The law establishes a Federal Advisory Council on Parkinson’s Research, Care and Services and calls for the establishment and regular updating of a national plan to prevent, diagnose, treat and cure Parkinson’s, relieve its symptoms and slow or prevent its progression fuses. In addition to Parkinson’s disease, the national plan will also focus on other neurodegenerative Parkinsonisms, including multiple system atrophy, corticobasal degeneration, progressive supranuclear palsy and Parkinson’s-related dementia.
The goals of the law are to coordinate Parkinson’s-related research and services among federal agencies; accelerate the development of safe and effective treatments; improve early diagnosis; facilitate coordination of care and treatment; reduce the impact of Parkinson’s on the physical, mental and social health of people with Parkinson’s and their caregivers and families; and increase international coordination.
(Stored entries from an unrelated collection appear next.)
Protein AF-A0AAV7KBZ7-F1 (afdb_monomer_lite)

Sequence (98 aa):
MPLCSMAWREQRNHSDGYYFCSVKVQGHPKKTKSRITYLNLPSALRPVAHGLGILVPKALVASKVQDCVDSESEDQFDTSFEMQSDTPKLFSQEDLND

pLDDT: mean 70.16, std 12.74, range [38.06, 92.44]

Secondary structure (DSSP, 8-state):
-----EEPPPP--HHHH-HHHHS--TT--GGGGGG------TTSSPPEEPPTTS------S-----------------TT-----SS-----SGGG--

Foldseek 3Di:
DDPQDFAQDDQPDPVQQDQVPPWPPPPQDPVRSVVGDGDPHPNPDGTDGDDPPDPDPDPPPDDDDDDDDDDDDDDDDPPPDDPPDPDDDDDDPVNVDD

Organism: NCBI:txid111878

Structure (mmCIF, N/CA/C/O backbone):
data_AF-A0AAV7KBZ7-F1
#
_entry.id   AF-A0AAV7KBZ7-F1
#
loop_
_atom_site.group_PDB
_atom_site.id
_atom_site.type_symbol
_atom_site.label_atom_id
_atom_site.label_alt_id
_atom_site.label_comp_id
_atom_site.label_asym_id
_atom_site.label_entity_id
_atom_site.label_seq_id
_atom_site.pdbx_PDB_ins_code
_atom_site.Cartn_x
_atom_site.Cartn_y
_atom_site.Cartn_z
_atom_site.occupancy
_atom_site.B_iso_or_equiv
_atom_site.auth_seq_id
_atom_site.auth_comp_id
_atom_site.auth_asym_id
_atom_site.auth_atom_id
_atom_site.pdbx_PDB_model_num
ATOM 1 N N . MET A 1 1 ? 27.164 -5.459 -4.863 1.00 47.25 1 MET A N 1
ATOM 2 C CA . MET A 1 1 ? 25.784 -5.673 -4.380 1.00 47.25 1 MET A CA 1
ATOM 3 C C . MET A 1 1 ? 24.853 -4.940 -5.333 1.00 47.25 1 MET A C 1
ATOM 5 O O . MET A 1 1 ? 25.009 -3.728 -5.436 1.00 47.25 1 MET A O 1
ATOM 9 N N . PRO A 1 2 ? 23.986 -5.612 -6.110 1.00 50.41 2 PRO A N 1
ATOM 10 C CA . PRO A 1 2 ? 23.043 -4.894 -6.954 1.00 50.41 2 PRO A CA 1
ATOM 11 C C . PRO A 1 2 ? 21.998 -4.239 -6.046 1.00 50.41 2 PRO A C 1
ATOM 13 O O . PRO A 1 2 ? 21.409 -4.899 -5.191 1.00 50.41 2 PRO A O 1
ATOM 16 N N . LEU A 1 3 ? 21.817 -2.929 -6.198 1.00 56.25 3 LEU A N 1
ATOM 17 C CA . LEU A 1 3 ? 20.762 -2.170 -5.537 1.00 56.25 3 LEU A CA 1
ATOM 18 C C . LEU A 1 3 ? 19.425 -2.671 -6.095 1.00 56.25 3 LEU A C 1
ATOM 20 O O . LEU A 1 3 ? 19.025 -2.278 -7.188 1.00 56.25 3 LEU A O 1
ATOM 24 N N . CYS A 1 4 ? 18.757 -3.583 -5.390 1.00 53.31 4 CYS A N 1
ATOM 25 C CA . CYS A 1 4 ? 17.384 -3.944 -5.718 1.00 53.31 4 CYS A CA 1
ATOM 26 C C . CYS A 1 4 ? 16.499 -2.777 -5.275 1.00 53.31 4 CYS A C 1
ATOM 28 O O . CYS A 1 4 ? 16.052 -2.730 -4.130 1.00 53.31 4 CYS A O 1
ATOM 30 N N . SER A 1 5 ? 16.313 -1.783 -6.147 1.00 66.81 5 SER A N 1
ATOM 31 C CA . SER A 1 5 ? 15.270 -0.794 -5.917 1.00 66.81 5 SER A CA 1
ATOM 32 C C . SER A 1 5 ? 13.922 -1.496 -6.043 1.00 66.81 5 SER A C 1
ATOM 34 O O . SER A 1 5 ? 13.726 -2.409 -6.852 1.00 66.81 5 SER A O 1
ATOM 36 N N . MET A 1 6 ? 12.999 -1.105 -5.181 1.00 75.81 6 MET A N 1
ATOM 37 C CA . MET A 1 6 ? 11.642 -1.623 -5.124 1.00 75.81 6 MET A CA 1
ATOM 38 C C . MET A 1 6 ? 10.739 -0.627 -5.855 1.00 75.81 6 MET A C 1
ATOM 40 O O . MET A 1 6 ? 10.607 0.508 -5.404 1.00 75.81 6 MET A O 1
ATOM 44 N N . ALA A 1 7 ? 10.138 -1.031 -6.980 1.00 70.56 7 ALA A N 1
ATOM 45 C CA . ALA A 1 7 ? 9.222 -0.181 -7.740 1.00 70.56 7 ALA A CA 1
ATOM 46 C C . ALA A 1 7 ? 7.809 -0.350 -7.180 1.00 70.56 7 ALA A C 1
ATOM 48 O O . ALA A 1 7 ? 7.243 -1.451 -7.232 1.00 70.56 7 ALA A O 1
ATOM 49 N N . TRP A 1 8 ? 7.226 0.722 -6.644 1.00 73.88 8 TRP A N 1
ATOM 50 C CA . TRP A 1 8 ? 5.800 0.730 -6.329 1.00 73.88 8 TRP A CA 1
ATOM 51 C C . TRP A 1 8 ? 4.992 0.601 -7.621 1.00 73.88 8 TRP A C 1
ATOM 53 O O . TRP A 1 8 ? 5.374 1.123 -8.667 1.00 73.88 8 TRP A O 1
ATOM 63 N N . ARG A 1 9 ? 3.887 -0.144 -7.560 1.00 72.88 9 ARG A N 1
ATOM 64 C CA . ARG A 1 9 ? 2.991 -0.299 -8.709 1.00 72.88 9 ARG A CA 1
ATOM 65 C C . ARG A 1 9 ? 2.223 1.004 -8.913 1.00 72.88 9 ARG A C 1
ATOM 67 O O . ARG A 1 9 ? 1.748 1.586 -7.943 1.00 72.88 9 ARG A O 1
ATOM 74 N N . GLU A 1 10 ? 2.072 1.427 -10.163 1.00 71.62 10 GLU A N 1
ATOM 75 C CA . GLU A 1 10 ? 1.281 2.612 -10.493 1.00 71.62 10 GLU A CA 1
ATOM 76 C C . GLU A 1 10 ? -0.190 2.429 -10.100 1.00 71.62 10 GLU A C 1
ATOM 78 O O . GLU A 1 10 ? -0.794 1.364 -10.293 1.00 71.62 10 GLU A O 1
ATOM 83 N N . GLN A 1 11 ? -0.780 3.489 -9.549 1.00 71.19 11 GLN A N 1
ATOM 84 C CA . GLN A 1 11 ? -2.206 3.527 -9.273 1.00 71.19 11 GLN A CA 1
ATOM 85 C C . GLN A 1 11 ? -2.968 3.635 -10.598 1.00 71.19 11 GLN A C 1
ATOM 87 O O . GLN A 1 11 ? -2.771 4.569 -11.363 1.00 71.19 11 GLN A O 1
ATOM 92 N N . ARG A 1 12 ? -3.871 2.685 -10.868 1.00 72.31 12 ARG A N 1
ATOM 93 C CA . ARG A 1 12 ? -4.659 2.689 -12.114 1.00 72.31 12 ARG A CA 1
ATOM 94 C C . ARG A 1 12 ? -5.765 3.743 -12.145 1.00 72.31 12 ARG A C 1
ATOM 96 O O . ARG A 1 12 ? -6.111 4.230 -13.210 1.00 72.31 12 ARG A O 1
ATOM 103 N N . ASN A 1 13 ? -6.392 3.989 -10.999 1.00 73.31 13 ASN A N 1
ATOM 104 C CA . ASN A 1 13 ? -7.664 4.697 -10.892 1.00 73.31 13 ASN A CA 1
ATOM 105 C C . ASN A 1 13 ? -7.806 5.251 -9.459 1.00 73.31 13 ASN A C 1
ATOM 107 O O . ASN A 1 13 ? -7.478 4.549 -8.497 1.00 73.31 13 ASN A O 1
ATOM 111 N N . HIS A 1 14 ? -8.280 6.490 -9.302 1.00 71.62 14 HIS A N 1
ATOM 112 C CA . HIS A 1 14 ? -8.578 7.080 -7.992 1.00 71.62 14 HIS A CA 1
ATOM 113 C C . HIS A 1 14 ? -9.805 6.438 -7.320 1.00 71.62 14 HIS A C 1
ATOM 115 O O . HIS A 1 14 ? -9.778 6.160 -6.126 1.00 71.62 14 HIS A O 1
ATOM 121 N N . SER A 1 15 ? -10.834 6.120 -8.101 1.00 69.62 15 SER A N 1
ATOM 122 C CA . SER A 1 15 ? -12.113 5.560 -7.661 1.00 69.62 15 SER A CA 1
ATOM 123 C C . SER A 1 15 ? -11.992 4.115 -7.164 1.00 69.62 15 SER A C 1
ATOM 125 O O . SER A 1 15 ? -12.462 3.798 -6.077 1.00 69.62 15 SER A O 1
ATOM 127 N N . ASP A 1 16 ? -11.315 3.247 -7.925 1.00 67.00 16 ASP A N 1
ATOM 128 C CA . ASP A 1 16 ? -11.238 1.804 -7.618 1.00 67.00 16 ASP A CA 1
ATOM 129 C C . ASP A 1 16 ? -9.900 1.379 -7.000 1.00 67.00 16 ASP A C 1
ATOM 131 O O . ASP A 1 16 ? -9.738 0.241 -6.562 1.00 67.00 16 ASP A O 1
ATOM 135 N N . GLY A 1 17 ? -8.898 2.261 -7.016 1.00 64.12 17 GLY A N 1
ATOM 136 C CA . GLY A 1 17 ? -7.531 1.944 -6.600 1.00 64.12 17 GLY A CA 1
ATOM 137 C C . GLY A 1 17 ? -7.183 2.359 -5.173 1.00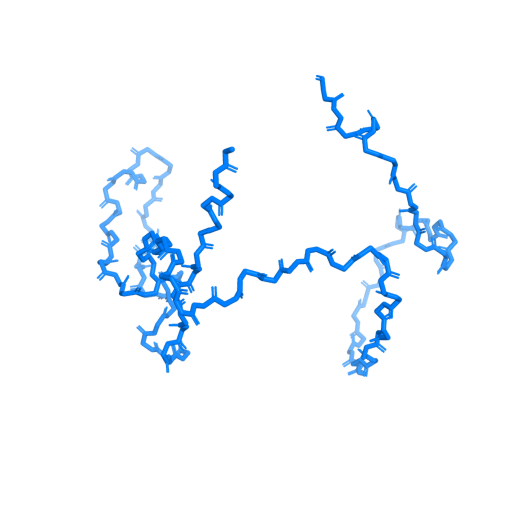 64.12 17 GLY A C 1
ATOM 138 O O . GLY A 1 17 ? -6.075 2.055 -4.724 1.00 64.12 17 GLY A O 1
ATOM 139 N N . TYR A 1 18 ? -8.073 3.053 -4.460 1.00 71.50 18 TYR A N 1
ATOM 140 C CA . TYR A 1 18 ? -7.744 3.682 -3.183 1.00 71.50 18 TYR A CA 1
ATOM 141 C C . TYR A 1 18 ? -8.100 2.802 -1.973 1.00 71.50 18 TYR A C 1
ATOM 143 O O . TYR A 1 18 ? -9.214 2.805 -1.454 1.00 71.50 18 TYR A O 1
ATOM 151 N N . TYR A 1 19 ? -7.099 2.066 -1.485 1.00 68.94 19 TYR A N 1
ATOM 152 C CA . TYR A 1 19 ? -7.206 1.086 -0.395 1.00 68.94 19 TYR A CA 1
ATOM 153 C C . TYR A 1 19 ? -7.799 1.638 0.914 1.00 68.94 19 TYR A C 1
ATOM 155 O O . TYR A 1 19 ? -8.520 0.925 1.612 1.00 68.94 19 TYR A O 1
ATOM 163 N N . PHE A 1 20 ? -7.516 2.901 1.251 1.00 62.66 20 PHE A N 1
ATOM 164 C CA . PHE A 1 20 ? -7.955 3.502 2.515 1.00 62.66 20 PHE A CA 1
ATOM 165 C C . PHE A 1 20 ? -9.456 3.841 2.532 1.00 62.66 20 PHE A C 1
ATOM 167 O O . PHE A 1 20 ? -10.073 3.769 3.591 1.00 62.66 20 PHE A O 1
ATOM 174 N N . CYS A 1 21 ? -10.070 4.117 1.374 1.00 66.25 21 CYS A N 1
ATOM 175 C CA . CYS A 1 21 ? -11.498 4.457 1.290 1.00 66.25 21 CYS A CA 1
ATOM 176 C C . CYS A 1 21 ? -12.402 3.241 1.041 1.00 66.25 21 CYS A C 1
ATOM 178 O O . CYS A 1 21 ? -13.601 3.311 1.299 1.00 66.25 21 CYS A O 1
ATOM 180 N N . SER A 1 22 ? -11.861 2.120 0.555 1.00 72.19 22 SER A N 1
ATOM 181 C CA . SER A 1 22 ? -12.679 0.956 0.180 1.00 72.19 22 SER A CA 1
ATOM 182 C C . SER A 1 22 ? -13.022 0.018 1.344 1.00 72.19 22 SER A C 1
ATOM 184 O O . SER A 1 22 ? -13.888 -0.844 1.197 1.00 72.19 22 SER A O 1
ATOM 186 N N . VAL A 1 23 ? -12.359 0.142 2.498 1.00 78.88 23 VAL A N 1
ATOM 187 C CA . VAL A 1 23 ? -12.548 -0.768 3.639 1.00 78.88 23 VAL A CA 1
ATOM 188 C C . VAL A 1 23 ? -13.374 -0.092 4.731 1.00 78.88 23 VAL A C 1
ATOM 190 O O . VAL A 1 23 ? -12.996 0.947 5.268 1.00 78.88 23 VAL A O 1
ATOM 193 N N . LYS A 1 24 ? -14.499 -0.709 5.114 1.00 80.75 24 LYS A N 1
ATOM 194 C CA . LYS A 1 24 ? -15.319 -0.239 6.239 1.00 80.75 24 LYS A CA 1
ATOM 195 C C . LYS A 1 24 ? -14.598 -0.490 7.560 1.00 80.75 24 LYS A C 1
ATOM 197 O O . LYS A 1 24 ? -14.702 -1.558 8.152 1.00 80.75 24 LYS A O 1
ATOM 202 N N . VAL A 1 25 ? -13.880 0.522 8.029 1.00 84.62 25 VAL A N 1
ATOM 203 C CA . VAL A 1 25 ? -13.212 0.512 9.340 1.00 84.62 25 VAL A CA 1
ATOM 204 C C . VAL A 1 25 ? -14.129 0.983 10.475 1.00 84.62 25 VAL A C 1
ATOM 206 O O . VAL A 1 25 ? -13.840 0.749 11.650 1.00 84.62 25 VAL A O 1
ATOM 209 N N . GLN A 1 26 ? -15.256 1.622 10.141 1.00 84.38 26 GLN A N 1
ATOM 210 C CA . GLN A 1 26 ? -16.241 2.085 11.116 1.00 84.38 26 GLN A CA 1
ATOM 211 C C . GLN A 1 26 ? -16.871 0.896 11.856 1.00 84.38 26 GLN A C 1
ATOM 213 O O . GLN A 1 26 ? -17.253 -0.099 11.246 1.00 84.38 26 GLN A O 1
ATOM 218 N N . GLY A 1 27 ? -16.972 0.996 13.184 1.00 86.19 27 GLY A N 1
ATOM 219 C CA . GLY A 1 27 ? -17.496 -0.078 14.036 1.00 86.19 27 GLY A CA 1
ATOM 220 C C . GLY A 1 27 ? -16.450 -1.094 14.511 1.00 86.19 27 GLY A C 1
ATOM 221 O O . GLY A 1 27 ? -16.786 -1.971 15.304 1.00 86.19 27 GLY A O 1
ATOM 222 N N . H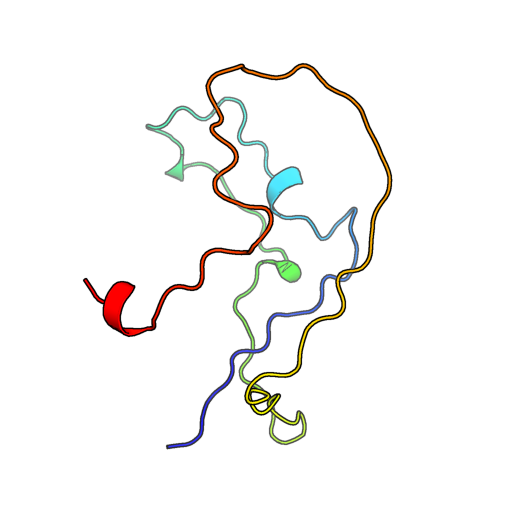IS A 1 28 ? -15.179 -0.960 14.111 1.00 86.25 28 HIS A N 1
ATOM 223 C CA . HIS A 1 28 ? -14.085 -1.786 14.627 1.00 86.25 28 HIS A CA 1
ATOM 224 C C . HIS A 1 28 ? -13.325 -1.074 15.765 1.00 86.25 28 HIS A C 1
ATOM 226 O O . HIS A 1 28 ? -12.425 -0.272 15.500 1.00 86.25 28 HIS A O 1
ATOM 232 N N . PRO A 1 29 ? -13.617 -1.366 17.050 1.00 88.38 29 PRO A N 1
ATOM 233 C CA . PRO A 1 29 ? -12.806 -0.865 18.158 1.00 88.38 29 PRO A CA 1
ATOM 234 C C . PRO A 1 29 ? -11.380 -1.437 18.116 1.00 88.38 29 PRO A C 1
ATOM 236 O O . PRO A 1 29 ? -11.121 -2.462 17.484 1.00 88.38 29 PRO A O 1
ATOM 239 N N . LYS A 1 30 ? -10.441 -0.815 18.851 1.00 88.00 30 LYS A N 1
ATOM 240 C CA . LYS A 1 30 ? -9.015 -1.219 18.890 1.00 88.00 30 LYS A CA 1
ATOM 241 C C . LYS A 1 30 ? -8.808 -2.730 19.090 1.00 88.00 30 LYS A C 1
ATOM 243 O O . LYS A 1 30 ? -7.923 -3.298 18.462 1.00 88.00 30 LYS A O 1
ATOM 248 N N . LYS A 1 31 ? -9.651 -3.376 19.904 1.00 92.44 31 LYS A N 1
ATOM 249 C CA . LYS A 1 31 ? -9.585 -4.815 20.221 1.00 92.44 31 LYS A CA 1
ATOM 250 C C . LYS A 1 31 ? -9.955 -5.741 19.049 1.00 92.44 31 LYS A C 1
ATOM 252 O O . LYS A 1 31 ? -9.567 -6.901 19.057 1.00 92.44 31 LYS A O 1
ATOM 257 N N . THR A 1 32 ? -10.686 -5.253 18.046 1.00 88.94 32 THR A N 1
ATOM 258 C CA . THR A 1 32 ? -11.158 -6.035 16.884 1.00 88.94 32 THR A CA 1
ATOM 259 C C . THR A 1 32 ? -10.629 -5.504 15.553 1.00 88.94 32 THR A C 1
ATOM 261 O O . THR A 1 32 ? -11.157 -5.861 14.501 1.00 88.94 32 THR A O 1
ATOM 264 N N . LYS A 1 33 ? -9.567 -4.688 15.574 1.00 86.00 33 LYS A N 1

In anticipation of implementation of this law, the NIH is seeking nominations for individuals to serve on the Federal Advisory Council on Parkinson’s Research, Care, and Services, which will provide guidance on Parkinson’s-related issues, including recommendations for priority actions taken in the national plan should be included. . The council will consist of two patient advocates, including one person living with early-onset Parkinson’s disease; a family caregiver; a healthcare provider; two biomedical researchers with Parkinson’s-related expertise; a movement disorder specialist who treats people with Parkinson’s; a dementia specialist who treats people with Parkinson’s; and two representatives from Parkinson’s-related nonprofits. In addition, the council will have representatives from 13 federal agencies involved in Parkinson’s research, clinical care or healthcare services. The council will be co-chaired by the director of the NIH’s National Institute of Neurological Disorders and Stroke and the deputy director of HHS’s Office of Science and Medicine for OASH.